On being adopted by a black cat

At the window watching the world go by...

Shortly before my Mum died in September, we started getting visits from a sleek, skittish, young black cat. There are quite a few cats around, and several wander through the back garden from time to time, especially since we set up a bird feeder and attracted lots of flying food. This one had a bit of an edge to her though. She wasn’t just wandering, she was hunting; first burning herself on my attention by pouncing at a wood pigeon that had complacently waddled too close to the bushes where she lay in ambush. And this was no half hearted jump, but a ferocious, explosive, lightning fast leap, a good yard into the air, with her claws out and front legs wide, narrowly missing the pigeon which arced away in a flurry of wings in a kind of lazy panic. Some time later I saw her explode up through the pear tree after a sparrow, which flitted off even faster. David Attenborough’s crew could lie in wait for weeks for a shot like those.

So, she was hungry. She also had no collar, so we thought she was a stray. Having rescued a cat on a previous occasion, an old reflex was rebooted and we started feeding her a bit. She was extremely wary. Watchful. Would bolt food while nervously looking around, and jump off if we got too close. After a while she relaxed enough to come in and eat and we started worrying whether she belonged to someone else and, even more, if she didn’t that we might be taking on more than we could cope with.

So we put a poster up on the front gate, a couple of local shops (tanning salon, chippy, general store, stationers) and online on cat rescue FB pages. No response. As the nights drew in and it got colder and wetter, we started asking neighbours, eventually canvassing the whole street. We started on a house that we had been partly directed to as a possibility with a hopeful feeling. As my daughter and I stood there, with looks of friendly anticipation on our faces, I suddenly had a slightly sinking feeling. “Oh God!” I said “I bet they’ll think we’re Jehovah’s Witnesses”. At that point, the door opened. A slab of a man holding a dog seemed to look through us with a face that was grimly expressionless, or perhaps expressionlessly grim. Whatever it was, it didn’t change, nor did he utter a sound, as he closed the door firmly in our faces in a definitive sort of way before we’d had a chance to explain why we were there. As Butch Cassidy might have said, whatever we were selling, he didn’t want it.

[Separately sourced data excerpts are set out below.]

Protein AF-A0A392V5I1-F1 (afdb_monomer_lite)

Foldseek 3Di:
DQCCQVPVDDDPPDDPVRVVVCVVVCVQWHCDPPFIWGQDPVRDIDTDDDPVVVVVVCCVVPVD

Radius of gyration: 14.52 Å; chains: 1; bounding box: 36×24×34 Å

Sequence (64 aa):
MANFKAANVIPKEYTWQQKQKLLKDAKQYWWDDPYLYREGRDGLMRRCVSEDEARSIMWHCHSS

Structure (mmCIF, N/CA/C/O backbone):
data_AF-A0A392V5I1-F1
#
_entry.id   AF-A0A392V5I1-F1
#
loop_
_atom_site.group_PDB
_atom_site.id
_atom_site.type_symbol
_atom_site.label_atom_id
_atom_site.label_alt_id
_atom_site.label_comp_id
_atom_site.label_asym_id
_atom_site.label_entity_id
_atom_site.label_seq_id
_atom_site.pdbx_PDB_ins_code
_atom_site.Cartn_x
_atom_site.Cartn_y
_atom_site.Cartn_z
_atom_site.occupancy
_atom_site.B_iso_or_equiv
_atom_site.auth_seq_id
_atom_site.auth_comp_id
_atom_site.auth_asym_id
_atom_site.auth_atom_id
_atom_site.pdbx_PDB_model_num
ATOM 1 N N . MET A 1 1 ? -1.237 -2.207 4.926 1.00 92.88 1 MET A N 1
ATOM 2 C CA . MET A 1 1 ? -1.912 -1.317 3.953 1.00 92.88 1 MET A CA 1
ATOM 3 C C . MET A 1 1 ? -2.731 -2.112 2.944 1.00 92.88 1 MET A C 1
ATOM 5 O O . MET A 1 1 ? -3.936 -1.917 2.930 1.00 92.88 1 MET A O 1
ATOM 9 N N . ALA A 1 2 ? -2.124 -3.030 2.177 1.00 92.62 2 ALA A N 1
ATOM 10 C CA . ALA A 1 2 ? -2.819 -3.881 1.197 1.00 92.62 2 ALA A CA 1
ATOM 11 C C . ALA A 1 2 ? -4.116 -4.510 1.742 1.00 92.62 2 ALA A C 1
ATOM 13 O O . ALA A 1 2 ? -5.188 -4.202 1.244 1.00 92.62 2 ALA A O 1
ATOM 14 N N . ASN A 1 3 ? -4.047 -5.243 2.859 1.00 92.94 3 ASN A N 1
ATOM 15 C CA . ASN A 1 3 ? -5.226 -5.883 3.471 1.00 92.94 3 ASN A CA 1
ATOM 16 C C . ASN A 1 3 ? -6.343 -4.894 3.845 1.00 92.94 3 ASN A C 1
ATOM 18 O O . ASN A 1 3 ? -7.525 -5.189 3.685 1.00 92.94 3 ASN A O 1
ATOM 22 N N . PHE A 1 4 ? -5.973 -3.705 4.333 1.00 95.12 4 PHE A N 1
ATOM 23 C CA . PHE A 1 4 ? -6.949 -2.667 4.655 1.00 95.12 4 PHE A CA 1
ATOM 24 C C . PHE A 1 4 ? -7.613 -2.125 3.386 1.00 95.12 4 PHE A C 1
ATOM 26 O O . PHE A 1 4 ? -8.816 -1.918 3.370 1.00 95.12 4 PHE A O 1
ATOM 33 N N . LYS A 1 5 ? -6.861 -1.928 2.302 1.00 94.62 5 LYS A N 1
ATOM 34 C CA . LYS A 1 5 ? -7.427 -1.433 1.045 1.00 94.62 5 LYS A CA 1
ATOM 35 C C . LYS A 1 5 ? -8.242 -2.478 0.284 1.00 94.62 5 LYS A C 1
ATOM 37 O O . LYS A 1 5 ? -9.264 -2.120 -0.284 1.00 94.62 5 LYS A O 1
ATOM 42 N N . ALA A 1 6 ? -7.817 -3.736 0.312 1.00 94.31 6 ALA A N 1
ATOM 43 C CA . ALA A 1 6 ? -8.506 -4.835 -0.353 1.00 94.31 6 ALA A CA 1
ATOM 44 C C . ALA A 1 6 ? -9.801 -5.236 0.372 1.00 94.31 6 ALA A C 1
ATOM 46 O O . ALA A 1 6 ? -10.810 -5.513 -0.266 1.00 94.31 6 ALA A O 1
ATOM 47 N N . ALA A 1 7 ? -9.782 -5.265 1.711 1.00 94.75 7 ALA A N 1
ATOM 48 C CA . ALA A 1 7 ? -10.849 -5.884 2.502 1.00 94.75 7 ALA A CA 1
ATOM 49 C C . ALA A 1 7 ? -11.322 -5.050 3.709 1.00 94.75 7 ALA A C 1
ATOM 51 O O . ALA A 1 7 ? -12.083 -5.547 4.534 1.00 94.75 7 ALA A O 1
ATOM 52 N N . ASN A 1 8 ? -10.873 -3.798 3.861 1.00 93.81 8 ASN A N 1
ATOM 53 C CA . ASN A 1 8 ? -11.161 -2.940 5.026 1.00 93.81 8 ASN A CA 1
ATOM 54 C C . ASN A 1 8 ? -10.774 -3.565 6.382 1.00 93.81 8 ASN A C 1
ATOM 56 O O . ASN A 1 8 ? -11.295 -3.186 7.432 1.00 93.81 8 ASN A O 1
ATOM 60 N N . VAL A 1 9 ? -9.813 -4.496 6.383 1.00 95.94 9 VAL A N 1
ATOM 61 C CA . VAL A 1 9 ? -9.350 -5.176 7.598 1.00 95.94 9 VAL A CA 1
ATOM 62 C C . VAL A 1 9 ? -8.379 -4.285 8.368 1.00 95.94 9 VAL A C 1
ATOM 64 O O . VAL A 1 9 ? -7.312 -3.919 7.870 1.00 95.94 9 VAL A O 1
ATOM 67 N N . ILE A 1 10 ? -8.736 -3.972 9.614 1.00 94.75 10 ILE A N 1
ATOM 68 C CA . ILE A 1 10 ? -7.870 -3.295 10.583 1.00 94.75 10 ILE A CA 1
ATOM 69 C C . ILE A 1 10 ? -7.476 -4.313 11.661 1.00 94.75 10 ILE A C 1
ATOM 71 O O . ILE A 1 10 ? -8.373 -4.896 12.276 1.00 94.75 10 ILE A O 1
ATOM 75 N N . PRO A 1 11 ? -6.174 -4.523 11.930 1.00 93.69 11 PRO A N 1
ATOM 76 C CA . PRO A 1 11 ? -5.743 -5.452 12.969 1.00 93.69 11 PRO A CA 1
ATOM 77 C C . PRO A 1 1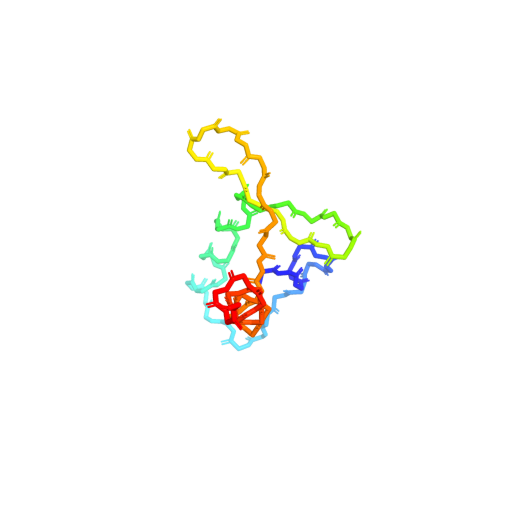1 ? -6.288 -5.057 14.351 1.00 93.69 11 PRO A C 1
ATOM 79 O O . PRO A 1 11 ? -6.351 -3.871 14.700 1.00 93.69 11 PRO A O 1
ATOM 82 N N . LYS A 1 12 ? -6.717 -6.046 15.142 1.00 93.75 12 LYS A N 1
ATOM 83 C CA . LYS A 1 12 ? -7.356 -5.808 16.451 1.00 93.75 12 LYS A CA 1
ATOM 84 C C . LYS A 1 12 ? -6.358 -5.263 17.470 1.00 93.75 12 LYS A C 1
ATOM 86 O O . LYS A 1 12 ? -6.728 -4.446 18.306 1.00 93.75 12 LYS A O 1
ATOM 91 N N . GLU A 1 13 ? -5.108 -5.675 17.334 1.00 96.69 13 GLU A N 1
ATOM 92 C CA . GLU A 1 13 ? -3.939 -5.278 18.108 1.00 96.69 13 GLU A CA 1
ATOM 93 C C . GLU A 1 13 ? -3.521 -3.815 17.895 1.00 96.69 13 GLU A C 1
ATOM 95 O O . GLU A 1 13 ? -2.694 -3.304 18.647 1.00 96.69 13 GLU A O 1
ATOM 100 N N . TYR A 1 14 ? -4.085 -3.111 16.904 1.00 96.25 14 TYR A N 1
ATOM 101 C CA . TYR A 1 14 ? -3.760 -1.702 16.696 1.00 96.25 14 TYR A CA 1
ATOM 102 C C . TYR A 1 14 ? -4.327 -0.828 17.819 1.00 96.25 14 TYR A C 1
ATOM 104 O O . TYR A 1 14 ? -5.533 -0.834 18.097 1.00 96.25 14 TYR A O 1
ATOM 112 N N . THR A 1 15 ?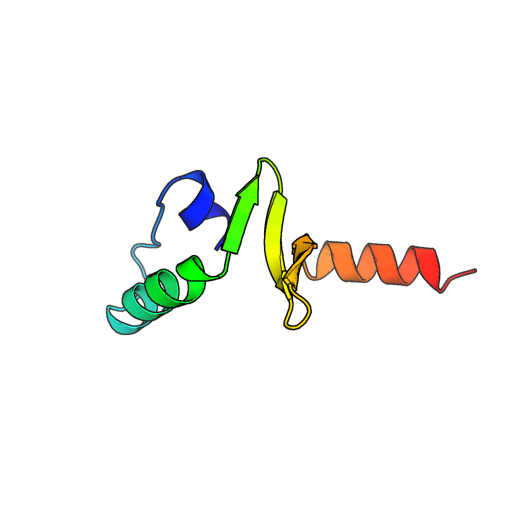 -3.470 0.021 18.385 1.00 97.88 15 THR A N 1
ATOM 113 C CA . THR A 1 15 ? -3.888 1.115 19.264 1.00 97.88 15 THR A CA 1
ATOM 114 C C . THR A 1 15 ? -4.745 2.123 18.500 1.00 97.88 15 THR A C 1
ATOM 116 O O . THR A 1 15 ? -4.722 2.193 17.267 1.00 97.88 15 THR A O 1
ATOM 119 N N . TRP A 1 16 ? -5.495 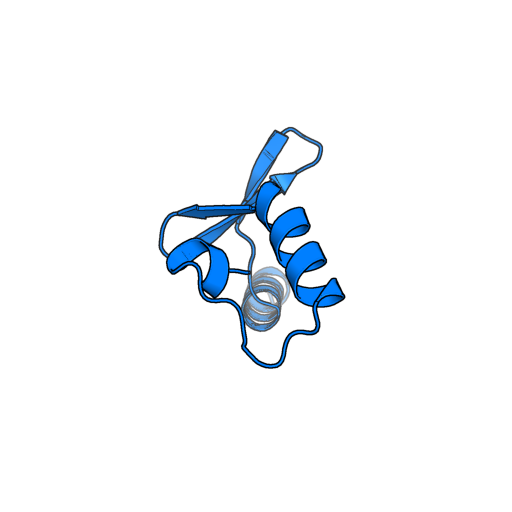2.959 19.220 1.00 96.81 16 TRP A N 1
ATOM 120 C CA . TRP A 1 16 ? -6.299 4.011 18.592 1.00 96.81 16 TRP A CA 1
ATOM 121 C C . TRP A 1 16 ? -5.450 4.927 17.693 1.00 96.81 16 TRP A C 1
ATOM 123 O O . TRP A 1 16 ? -5.842 5.212 16.560 1.00 96.81 16 TRP A O 1
ATOM 133 N N . GLN A 1 17 ? -4.248 5.306 18.142 1.00 97.94 17 GLN A N 1
ATOM 134 C CA . GLN A 1 17 ? -3.330 6.136 17.358 1.00 97.94 17 GLN A CA 1
ATOM 135 C C . GLN A 1 17 ? -2.885 5.433 16.066 1.00 97.94 17 GLN A C 1
ATOM 137 O O . GLN A 1 17 ? -2.840 6.058 15.006 1.00 97.94 17 GLN A O 1
ATOM 142 N N . GLN A 1 18 ? -2.589 4.130 16.125 1.00 97.56 18 GLN A N 1
ATOM 143 C CA . GLN A 1 18 ? -2.192 3.350 14.949 1.00 97.56 18 GLN A CA 1
ATOM 144 C C . GLN A 1 18 ? -3.333 3.218 13.939 1.00 97.56 18 GLN A C 1
ATOM 146 O O . GLN A 1 18 ? -3.096 3.330 12.737 1.00 97.56 18 GLN A O 1
ATOM 151 N N . LYS A 1 19 ? -4.577 3.051 14.406 1.00 96.62 19 LYS A N 1
ATOM 152 C CA . LYS A 1 19 ? -5.763 3.031 13.533 1.00 96.62 19 LYS A CA 1
ATOM 153 C C . LYS A 1 19 ? -5.941 4.362 12.808 1.00 96.62 19 LYS A C 1
ATOM 155 O O . LYS A 1 19 ? -6.102 4.373 11.592 1.00 96.62 19 LYS A O 1
ATOM 160 N N . GLN A 1 20 ? -5.843 5.484 13.523 1.00 97.19 20 GLN A N 1
ATOM 161 C CA . GLN A 1 20 ? -5.924 6.815 12.909 1.00 97.19 20 GLN A CA 1
ATOM 162 C C . GLN A 1 20 ? -4.803 7.048 11.889 1.00 97.19 20 GLN A C 1
ATOM 164 O O . GLN A 1 20 ? -5.054 7.562 10.798 1.00 97.19 20 GLN A O 1
ATOM 169 N N . LYS A 1 21 ? -3.577 6.612 12.204 1.00 96.75 21 LYS A N 1
ATOM 170 C CA . LYS A 1 21 ? -2.452 6.664 11.265 1.00 96.75 21 LYS A CA 1
ATOM 171 C C . LYS A 1 21 ? -2.728 5.835 10.009 1.00 96.75 21 LYS A C 1
ATOM 173 O O . LYS A 1 21 ? -2.573 6.355 8.910 1.00 96.75 21 LYS A O 1
ATOM 178 N N . LEU A 1 22 ? -3.204 4.597 10.159 1.00 96.00 22 LEU A N 1
ATOM 179 C CA . LEU A 1 22 ? -3.563 3.730 9.034 1.00 96.00 22 LEU A CA 1
ATOM 180 C C . LEU A 1 22 ? -4.603 4.395 8.122 1.00 96.00 22 LEU A C 1
ATOM 182 O O . LEU A 1 22 ? -4.406 4.427 6.911 1.00 96.00 22 LEU A O 1
ATOM 186 N N . LEU A 1 23 ? -5.672 4.959 8.695 1.00 95.44 23 LEU A N 1
ATOM 187 C CA . LEU A 1 23 ? -6.728 5.646 7.940 1.00 95.44 23 LEU A CA 1
ATOM 188 C C . LEU A 1 23 ? -6.207 6.880 7.195 1.00 95.44 23 LEU A C 1
ATOM 190 O O . LEU A 1 23 ? -6.616 7.140 6.063 1.00 95.44 23 LEU A O 1
ATOM 194 N N . LYS A 1 24 ? -5.300 7.644 7.813 1.00 95.62 24 LYS A N 1
ATOM 195 C CA . LYS A 1 24 ? -4.661 8.801 7.178 1.00 95.62 24 LYS A CA 1
ATOM 196 C C . LYS A 1 24 ? -3.767 8.368 6.020 1.00 95.62 24 LYS A C 1
ATOM 198 O O . LYS A 1 24 ? -3.912 8.900 4.921 1.00 95.62 24 LYS A O 1
ATOM 203 N N . ASP A 1 25 ? -2.885 7.403 6.259 1.00 94.31 25 ASP A N 1
ATOM 204 C CA . ASP A 1 25 ? -1.931 6.915 5.265 1.00 94.31 25 ASP A CA 1
ATOM 205 C C . ASP A 1 25 ? -2.671 6.285 4.082 1.00 94.31 25 ASP A C 1
ATOM 207 O O . ASP A 1 25 ? -2.326 6.542 2.932 1.00 94.31 25 ASP A O 1
ATOM 211 N N . ALA A 1 26 ? -3.755 5.549 4.346 1.00 94.75 26 ALA A N 1
ATOM 212 C CA . ALA A 1 26 ? -4.579 4.900 3.335 1.00 94.75 26 ALA A CA 1
ATOM 213 C C . ALA A 1 26 ? -5.114 5.863 2.266 1.00 94.75 26 ALA A C 1
ATOM 215 O O . ALA A 1 26 ? -5.340 5.434 1.139 1.00 94.75 26 ALA A O 1
ATOM 216 N N . LYS A 1 27 ? -5.279 7.159 2.550 1.00 93.00 27 LYS A N 1
ATOM 217 C CA . LYS A 1 27 ? -5.719 8.141 1.542 1.00 93.00 27 LYS A CA 1
ATOM 218 C C . LYS A 1 27 ? -4.753 8.273 0.361 1.00 93.00 27 LYS A C 1
ATOM 220 O O . LYS A 1 27 ? -5.181 8.661 -0.714 1.00 93.00 27 LYS A O 1
ATOM 225 N N . GLN A 1 28 ? -3.476 7.945 0.557 1.00 92.62 28 GLN A N 1
ATOM 226 C CA . GLN A 1 28 ? -2.438 8.050 -0.474 1.00 92.62 28 GLN A CA 1
ATOM 227 C C . GLN A 1 28 ? -2.271 6.776 -1.309 1.00 92.62 28 GLN A C 1
ATOM 229 O O . GLN A 1 28 ? -1.479 6.769 -2.249 1.00 92.62 28 GLN A O 1
ATOM 234 N N . TYR A 1 29 ? -2.964 5.693 -0.948 1.00 94.50 29 TYR A N 1
ATOM 235 C CA . TYR A 1 29 ? -2.806 4.398 -1.599 1.00 94.50 29 TYR A CA 1
ATOM 236 C C . TYR A 1 29 ?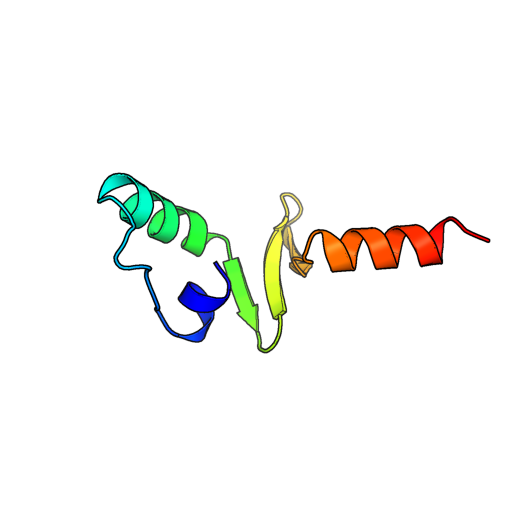 -4.067 3.981 -2.345 1.00 94.50 29 TYR A C 1
ATOM 238 O O . TYR A 1 29 ? -5.189 4.171 -1.868 1.00 94.50 29 TYR A O 1
ATOM 246 N N . TRP A 1 30 ? -3.856 3.324 -3.475 1.00 94.25 30 TRP A N 1
ATOM 247 C CA . TRP A 1 30 ? -4.889 2.766 -4.335 1.00 94.25 30 TRP A CA 1
ATOM 248 C C . TRP A 1 30 ? -4.68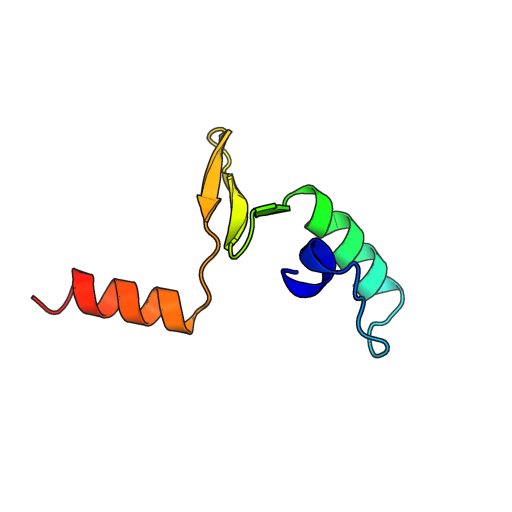0 1.265 -4.448 1.00 94.25 30 TRP A C 1
ATOM 250 O O . TRP A 1 30 ? -3.543 0.809 -4.531 1.00 94.25 30 TRP A O 1
ATOM 260 N N . TRP A 1 31 ? -5.764 0.501 -4.395 1.00 95.06 31 TRP A N 1
ATOM 261 C CA . TRP A 1 31 ? -5.720 -0.941 -4.601 1.00 95.06 31 TRP A CA 1
ATOM 262 C C . TRP A 1 31 ? -6.337 -1.251 -5.948 1.00 95.06 31 TRP A C 1
ATOM 264 O O . TRP A 1 31 ? -7.488 -0.887 -6.184 1.00 95.06 31 TRP A O 1
ATOM 274 N N . ASP A 1 32 ? -5.545 -1.882 -6.800 1.00 94.31 32 ASP A N 1
ATOM 275 C CA . ASP A 1 32 ? -5.955 -2.398 -8.095 1.00 94.31 32 ASP A CA 1
ATOM 276 C C . ASP A 1 32 ? -5.408 -3.819 -8.177 1.00 94.31 32 ASP A C 1
ATOM 278 O O . ASP A 1 32 ? -4.197 -4.022 -8.262 1.00 94.31 32 ASP A O 1
ATOM 282 N N . ASP A 1 33 ? -6.297 -4.787 -7.968 1.00 90.69 33 ASP A N 1
ATOM 283 C CA . ASP A 1 33 ? -5.942 -6.164 -7.639 1.00 90.69 33 ASP A CA 1
ATOM 284 C C . ASP A 1 33 ? -4.993 -6.776 -8.691 1.00 90.69 33 ASP A C 1
ATOM 286 O O . ASP A 1 33 ? -5.277 -6.677 -9.888 1.00 90.69 33 ASP A O 1
ATOM 290 N N . PRO A 1 34 ? -3.857 -7.390 -8.291 1.00 91.50 34 PRO A N 1
ATOM 291 C CA . PRO A 1 34 ? -3.409 -7.733 -6.928 1.00 91.50 34 PRO A CA 1
ATOM 292 C C . PRO A 1 34 ? -2.445 -6.707 -6.295 1.00 91.50 34 PRO A C 1
ATOM 294 O O . PRO A 1 34 ? -1.711 -7.019 -5.352 1.00 91.50 34 PRO A O 1
ATOM 297 N N . TYR A 1 35 ? -2.367 -5.497 -6.841 1.00 94.12 35 TYR A N 1
ATOM 298 C CA . TYR A 1 35 ? -1.303 -4.546 -6.560 1.00 94.12 35 TYR A CA 1
ATOM 299 C C . TYR A 1 35 ? -1.765 -3.319 -5.773 1.00 94.12 35 TYR A C 1
ATOM 301 O O . TYR A 1 35 ? -2.851 -2.760 -5.931 1.00 94.12 35 TYR A O 1
ATOM 309 N N . LEU A 1 36 ? -0.858 -2.847 -4.921 1.00 95.81 36 LEU A N 1
ATOM 310 C CA . LEU A 1 36 ? -1.003 -1.582 -4.222 1.00 95.81 36 LEU A CA 1
ATOM 311 C C . LEU A 1 36 ? -0.235 -0.508 -4.988 1.00 95.81 36 LEU A C 1
ATOM 313 O O . LEU A 1 36 ? 0.941 -0.685 -5.293 1.00 95.81 36 LEU A O 1
ATOM 317 N N . TYR A 1 37 ? -0.866 0.630 -5.231 1.00 96.00 37 TYR A N 1
ATOM 318 C CA . TYR A 1 37 ? -0.260 1.781 -5.882 1.00 96.00 37 TYR A CA 1
ATOM 319 C C . TYR A 1 37 ? -0.204 2.982 -4.948 1.00 96.00 37 TYR A C 1
ATOM 321 O O . TYR A 1 37 ? -1.039 3.143 -4.054 1.00 96.00 37 TYR A O 1
ATOM 329 N N . ARG A 1 38 ? 0.779 3.850 -5.184 1.00 95.50 38 ARG A N 1
ATOM 330 C CA . ARG A 1 38 ? 0.920 5.151 -4.533 1.00 95.50 38 ARG A CA 1
ATOM 331 C C . ARG A 1 38 ? 1.277 6.206 -5.572 1.00 95.50 38 ARG A C 1
ATOM 333 O O . ARG A 1 38 ? 2.131 5.966 -6.424 1.00 95.50 38 ARG A O 1
ATOM 340 N N . GLU A 1 39 ? 0.658 7.373 -5.469 1.00 93.56 39 GLU A N 1
ATOM 341 C CA . GLU A 1 39 ? 1.013 8.527 -6.292 1.00 93.56 39 GLU A CA 1
ATOM 342 C C . GLU A 1 39 ? 2.346 9.126 -5.817 1.00 93.56 39 GLU A C 1
ATOM 344 O O . GLU A 1 39 ? 2.552 9.388 -4.624 1.00 93.56 39 GLU A O 1
ATOM 349 N N . GLY A 1 40 ? 3.284 9.294 -6.747 1.00 90.81 40 GLY A N 1
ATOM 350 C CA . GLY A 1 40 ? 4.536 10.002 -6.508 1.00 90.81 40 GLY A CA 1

It got better after that, all sorts of people, little old Indian lady, cool young black guy, Eastern European family with shy kids, the women with the tans and full lips from the salon, all of them friendly and helpful, none of them recognising the cat from the picture. We called it a day at the house opposite where a bloke with tattoos said “yeah, we got a cat. Its my girlfriend’s and I f****** hate it”. As we beat a retreat to his front gate he said “You can chuck it under a lorry for all I care” in a cheerful sort of way.

On following days we worked our way up the remaining bits of the street, and seemed to be getting warmer. One woman in the streets at the back recognised her as an occasional visitor who would appear at her kitchen window when she was feeding her own cats and beg a share off her once or twice a week. Another said he’d seen her climbing over his back fence, and she’d skedadelled as soon as she knew she’d been spotted. It was quite a revealing walk round. The cat owners knew the other cat owners. It was much less stressful than political canvassing. Knock on a door with a rosette or sticker on your lapel and you are volunteering yourself as a target for all sorts of resentments, some of them merited.

On the day that we’d arranged one of the cat rescue people to come round and scan her for a chip, she turned up wearing a collar. The scan showed a chip belonging to someone along the road, and that her name is “Hiccup”*, but data protection meant that we weren’t allowed to know who her owners were or where they live. We passed on our number and asked them to call us, but they haven’t. So, we’re now in a “Six Dinner Sid” situation in which she turns up most days, we let her in and let her eat a bit – as she always seems hungry and still has a lean nervousnesss about her.

She has developed an expectation of being let in too. One afternoon last week I saw her stalking purposefully down the path towards the back door, opened it as she got there, and she walked in without breaking stride. I felt as though I should have saluted. She now explores, sits on the windowsill and watches the world go by, curls up on my chair and goes to sleep, dances around our feet, does somersaults and head nudges and is generally affectionate and playful. Except when she’s eating a “Bonkers” chicken “lolly” and you pull it back a bit so she doesn’t crunch it all at once. At that point she turns into Gollum. Head hunches, yellow eyes narrow and glare, paw streaks forward with claws out to hold on to it. “My precioussss!”

* We’d been calling her Imli (which is Urdu for tamarind, because she has a brownish sheen to her black fur). I’d been inclined to call her Nefertiti, because she looked like Egyptian cat statues from that period. But, as T S Eliot so wisely noted, cats have many names, at least one of them known only to themsleves. So Imli- Nefertiti – Hiccup it is.